Source material ->
Content starts
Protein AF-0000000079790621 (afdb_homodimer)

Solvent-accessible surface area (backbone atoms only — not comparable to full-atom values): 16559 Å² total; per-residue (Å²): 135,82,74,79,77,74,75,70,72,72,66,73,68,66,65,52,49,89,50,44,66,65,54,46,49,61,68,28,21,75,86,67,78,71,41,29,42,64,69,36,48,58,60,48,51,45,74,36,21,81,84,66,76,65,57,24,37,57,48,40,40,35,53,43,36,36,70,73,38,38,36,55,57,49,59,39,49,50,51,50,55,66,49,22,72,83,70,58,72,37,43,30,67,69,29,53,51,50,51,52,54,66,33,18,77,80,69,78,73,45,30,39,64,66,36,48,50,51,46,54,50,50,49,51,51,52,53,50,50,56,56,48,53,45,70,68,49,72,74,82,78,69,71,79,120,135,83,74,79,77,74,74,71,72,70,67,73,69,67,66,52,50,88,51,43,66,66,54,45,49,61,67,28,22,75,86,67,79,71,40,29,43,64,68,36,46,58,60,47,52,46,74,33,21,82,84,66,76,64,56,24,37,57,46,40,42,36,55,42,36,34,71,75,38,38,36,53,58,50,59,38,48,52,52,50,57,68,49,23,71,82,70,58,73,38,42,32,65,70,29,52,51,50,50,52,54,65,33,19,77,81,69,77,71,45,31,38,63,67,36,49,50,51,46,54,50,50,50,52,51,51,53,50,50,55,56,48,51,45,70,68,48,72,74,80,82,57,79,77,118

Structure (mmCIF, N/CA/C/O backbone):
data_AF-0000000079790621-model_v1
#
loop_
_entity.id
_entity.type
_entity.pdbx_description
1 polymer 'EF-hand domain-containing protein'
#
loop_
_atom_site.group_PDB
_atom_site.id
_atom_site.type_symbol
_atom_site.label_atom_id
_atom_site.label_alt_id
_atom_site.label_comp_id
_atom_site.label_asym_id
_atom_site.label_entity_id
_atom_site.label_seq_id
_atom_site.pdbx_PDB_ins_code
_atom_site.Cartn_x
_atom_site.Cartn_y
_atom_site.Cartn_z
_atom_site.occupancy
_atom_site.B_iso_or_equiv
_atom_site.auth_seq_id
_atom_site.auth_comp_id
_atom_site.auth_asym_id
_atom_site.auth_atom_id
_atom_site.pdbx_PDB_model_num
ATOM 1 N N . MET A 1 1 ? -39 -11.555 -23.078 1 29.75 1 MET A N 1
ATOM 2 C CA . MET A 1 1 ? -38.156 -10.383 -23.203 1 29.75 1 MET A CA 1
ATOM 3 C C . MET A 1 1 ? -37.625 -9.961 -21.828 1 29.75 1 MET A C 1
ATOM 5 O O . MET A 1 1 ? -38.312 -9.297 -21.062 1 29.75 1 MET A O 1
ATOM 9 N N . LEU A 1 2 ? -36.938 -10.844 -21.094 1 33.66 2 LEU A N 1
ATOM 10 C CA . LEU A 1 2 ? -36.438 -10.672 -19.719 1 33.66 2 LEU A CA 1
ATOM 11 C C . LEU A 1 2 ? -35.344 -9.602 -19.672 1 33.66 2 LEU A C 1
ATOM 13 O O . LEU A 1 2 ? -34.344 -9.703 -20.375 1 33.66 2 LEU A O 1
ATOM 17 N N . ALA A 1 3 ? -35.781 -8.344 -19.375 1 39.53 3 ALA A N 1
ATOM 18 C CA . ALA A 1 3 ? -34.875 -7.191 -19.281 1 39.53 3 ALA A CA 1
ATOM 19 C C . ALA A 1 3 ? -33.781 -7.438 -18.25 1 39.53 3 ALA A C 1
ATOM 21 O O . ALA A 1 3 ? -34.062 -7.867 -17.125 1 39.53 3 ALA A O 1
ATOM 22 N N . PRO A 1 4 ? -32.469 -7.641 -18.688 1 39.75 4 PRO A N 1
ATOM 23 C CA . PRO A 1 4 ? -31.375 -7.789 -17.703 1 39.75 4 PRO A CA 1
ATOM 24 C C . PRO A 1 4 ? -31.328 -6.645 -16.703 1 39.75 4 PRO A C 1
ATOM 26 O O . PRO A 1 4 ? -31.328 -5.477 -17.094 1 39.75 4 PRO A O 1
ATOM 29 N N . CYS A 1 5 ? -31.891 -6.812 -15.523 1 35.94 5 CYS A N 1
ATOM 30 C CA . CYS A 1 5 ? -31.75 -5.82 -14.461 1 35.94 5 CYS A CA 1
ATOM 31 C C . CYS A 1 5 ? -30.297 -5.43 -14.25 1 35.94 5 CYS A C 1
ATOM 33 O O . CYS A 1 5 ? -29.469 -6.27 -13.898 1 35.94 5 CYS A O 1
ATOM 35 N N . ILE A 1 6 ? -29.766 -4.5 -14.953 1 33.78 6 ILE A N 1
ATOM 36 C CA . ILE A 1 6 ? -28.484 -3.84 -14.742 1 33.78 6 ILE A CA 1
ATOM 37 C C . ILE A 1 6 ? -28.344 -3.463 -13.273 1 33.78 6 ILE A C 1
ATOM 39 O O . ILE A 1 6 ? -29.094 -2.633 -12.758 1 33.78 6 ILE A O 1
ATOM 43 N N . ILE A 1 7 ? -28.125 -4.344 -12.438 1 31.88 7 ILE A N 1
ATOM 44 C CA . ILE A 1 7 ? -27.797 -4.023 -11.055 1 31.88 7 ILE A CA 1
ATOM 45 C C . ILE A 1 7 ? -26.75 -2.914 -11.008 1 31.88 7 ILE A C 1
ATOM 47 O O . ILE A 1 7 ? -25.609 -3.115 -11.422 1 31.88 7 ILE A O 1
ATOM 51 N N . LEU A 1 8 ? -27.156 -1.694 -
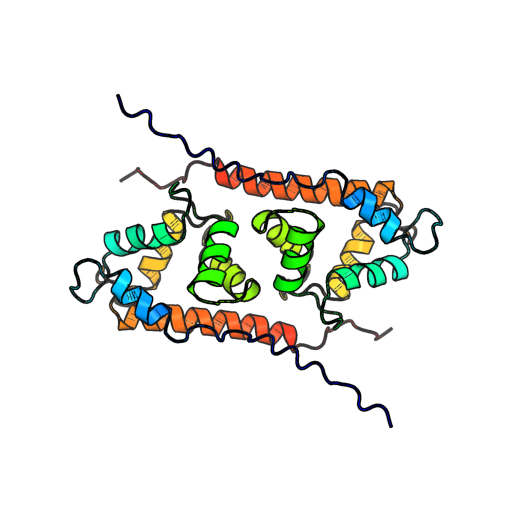11.273 1 32.78 8 LEU A N 1
ATOM 52 C CA . LEU A 1 8 ? -26.344 -0.515 -10.977 1 32.78 8 LEU A CA 1
ATOM 53 C C . LEU A 1 8 ? -25.766 -0.591 -9.562 1 32.78 8 LEU A C 1
ATOM 55 O O . LEU A 1 8 ? -26.5 -0.44 -8.586 1 32.78 8 LEU A O 1
ATOM 59 N N . LEU A 1 9 ? -25 -1.537 -9.32 1 32.72 9 LEU A N 1
ATOM 60 C CA . LEU A 1 9 ? -24.281 -1.381 -8.062 1 32.72 9 LEU A CA 1
ATOM 61 C C . LEU A 1 9 ? -23.797 0.055 -7.891 1 32.72 9 LEU A C 1
ATOM 63 O O . LEU A 1 9 ? -22.922 0.518 -8.633 1 32.72 9 LEU A O 1
ATOM 67 N N . LEU A 1 10 ? -24.703 0.922 -7.656 1 32.84 10 LEU A N 1
ATOM 68 C CA . LEU A 1 10 ? -24.344 2.236 -7.129 1 32.84 10 LEU A CA 1
ATOM 69 C C . LEU A 1 10 ? -23.234 2.119 -6.082 1 32.84 10 LEU A C 1
ATOM 71 O O . LEU A 1 10 ? -23.5 1.728 -4.945 1 32.84 10 LEU A O 1
ATOM 75 N N . VAL A 1 11 ? -22.203 1.404 -6.363 1 37.44 11 VAL A N 1
ATOM 76 C CA . VAL A 1 11 ? -21.078 1.678 -5.477 1 37.44 11 VAL A CA 1
ATOM 77 C C . VAL A 1 11 ? -20.984 3.178 -5.207 1 37.44 11 VAL A C 1
ATOM 79 O O . VAL A 1 11 ? -20.75 3.969 -6.125 1 37.44 11 VAL A O 1
ATOM 82 N N . LEU A 1 12 ? -21.891 3.738 -4.516 1 36.72 12 LEU A N 1
ATOM 83 C CA . LEU A 1 12 ? -21.672 5.086 -3.996 1 36.72 12 LEU A CA 1
ATOM 84 C C . LEU A 1 12 ? -20.188 5.32 -3.709 1 36.72 12 LEU A C 1
ATOM 86 O O . LEU A 1 12 ? -19.625 4.73 -2.779 1 36.72 12 LEU A O 1
ATOM 90 N N . GLN A 1 13 ? -19.406 5.242 -4.707 1 43.81 13 GLN A N 1
ATOM 91 C CA . GLN A 1 13 ? -18.047 5.754 -4.535 1 43.81 13 GLN A CA 1
ATOM 92 C C . GLN A 1 13 ? -18.062 7.09 -3.793 1 43.81 13 GLN A C 1
ATOM 94 O O . GLN A 1 13 ? -18.594 8.078 -4.289 1 43.81 13 GLN A O 1
ATOM 99 N N . ALA A 1 14 ? -18.406 7.117 -2.533 1 49.81 14 ALA A N 1
ATOM 100 C CA . ALA A 1 14 ? -18.25 8.383 -1.818 1 49.81 14 ALA A CA 1
ATOM 101 C C . ALA A 1 14 ? -17.031 9.141 -2.301 1 49.81 14 ALA A C 1
ATOM 103 O O . ALA A 1 14 ? -15.945 8.57 -2.424 1 49.81 14 ALA A O 1
ATOM 104 N N . GLN A 1 15 ? -17.297 10.148 -3.1 1 57.12 15 GLN A N 1
ATOM 105 C CA . GLN A 1 15 ? -16.25 11.055 -3.57 1 57.12 15 GLN A CA 1
ATOM 106 C C . GLN A 1 15 ? -15.359 11.516 -2.42 1 57.12 15 GLN A C 1
ATOM 108 O O . GLN A 1 15 ? -15.82 11.656 -1.286 1 57.12 15 GLN A O 1
ATOM 113 N N . ALA A 1 16 ? -14.109 11.43 -2.668 1 64.25 16 ALA A N 1
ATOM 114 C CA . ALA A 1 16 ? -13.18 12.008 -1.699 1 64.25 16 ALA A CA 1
Content ends
Work required ->
Going by the entries above, repeat exactly the lines that start at the line with "11.273 1 32.78 8 LEU A N 1" and go on through the line with "ATOM 79 O O". Pictures are not part of the copy.

Your solution ->
11.273 1 32.78 8 LEU A N 1
ATOM 52 C CA . LEU A 1 8 ? -26.344 -0.515 -10.977 1 32.78 8 LEU A CA 1
ATOM 53 C C . LEU A 1 8 ? -25.766 -0.591 -9.562 1 32.78 8 LEU A C 1
ATOM 55 O O . LEU A 1 8 ? -26.5 -0.44 -8.586 1 32.78 8 LEU A O 1
ATOM 59 N N . LEU A 1 9 ? -25 -1.537 -9.32 1 32.72 9 LEU A N 1
ATOM 60 C CA . LEU A 1 9 ? -24.281 -1.381 -8.062 1 32.72 9 LEU A CA 1
ATOM 61 C C . LEU A 1 9 ? -23.797 0.055 -7.891 1 32.72 9 LEU A C 1
ATOM 63 O O . LEU A 1 9 ? -22.922 0.518 -8.633 1 32.72 9 LEU A O 1
ATOM 67 N N . LEU A 1 10 ? -24.703 0.922 -7.656 1 32.84 10 LEU A N 1
ATOM 68 C CA . LEU A 1 10 ? -24.344 2.236 -7.129 1 32.84 10 LEU A CA 1
ATOM 69 C C . LEU A 1 10 ? -23.234 2.119 -6.082 1 32.84 10 LEU A C 1
ATOM 71 O O . LEU A 1 10 ? -23.5 1.728 -4.945 1 32.84 10 LEU A O 1
ATOM 75 N N . VAL A 1 11 ? -22.203 1.404 -6.363 1 37.44 11 VAL A N 1
ATOM 76 C CA . VAL A 1 11 ? -21.078 1.678 -5.477 1 37.44 11 VAL A CA 1
ATOM 77 C C . VAL A 1 11 ? -20.984 3.178 -5.207 1 37.44 11 VAL A C 1
ATOM 79 O O . VAL A 1 11 ? -20.75 3.969 -6.125 1 37.44 11 VAL A O 1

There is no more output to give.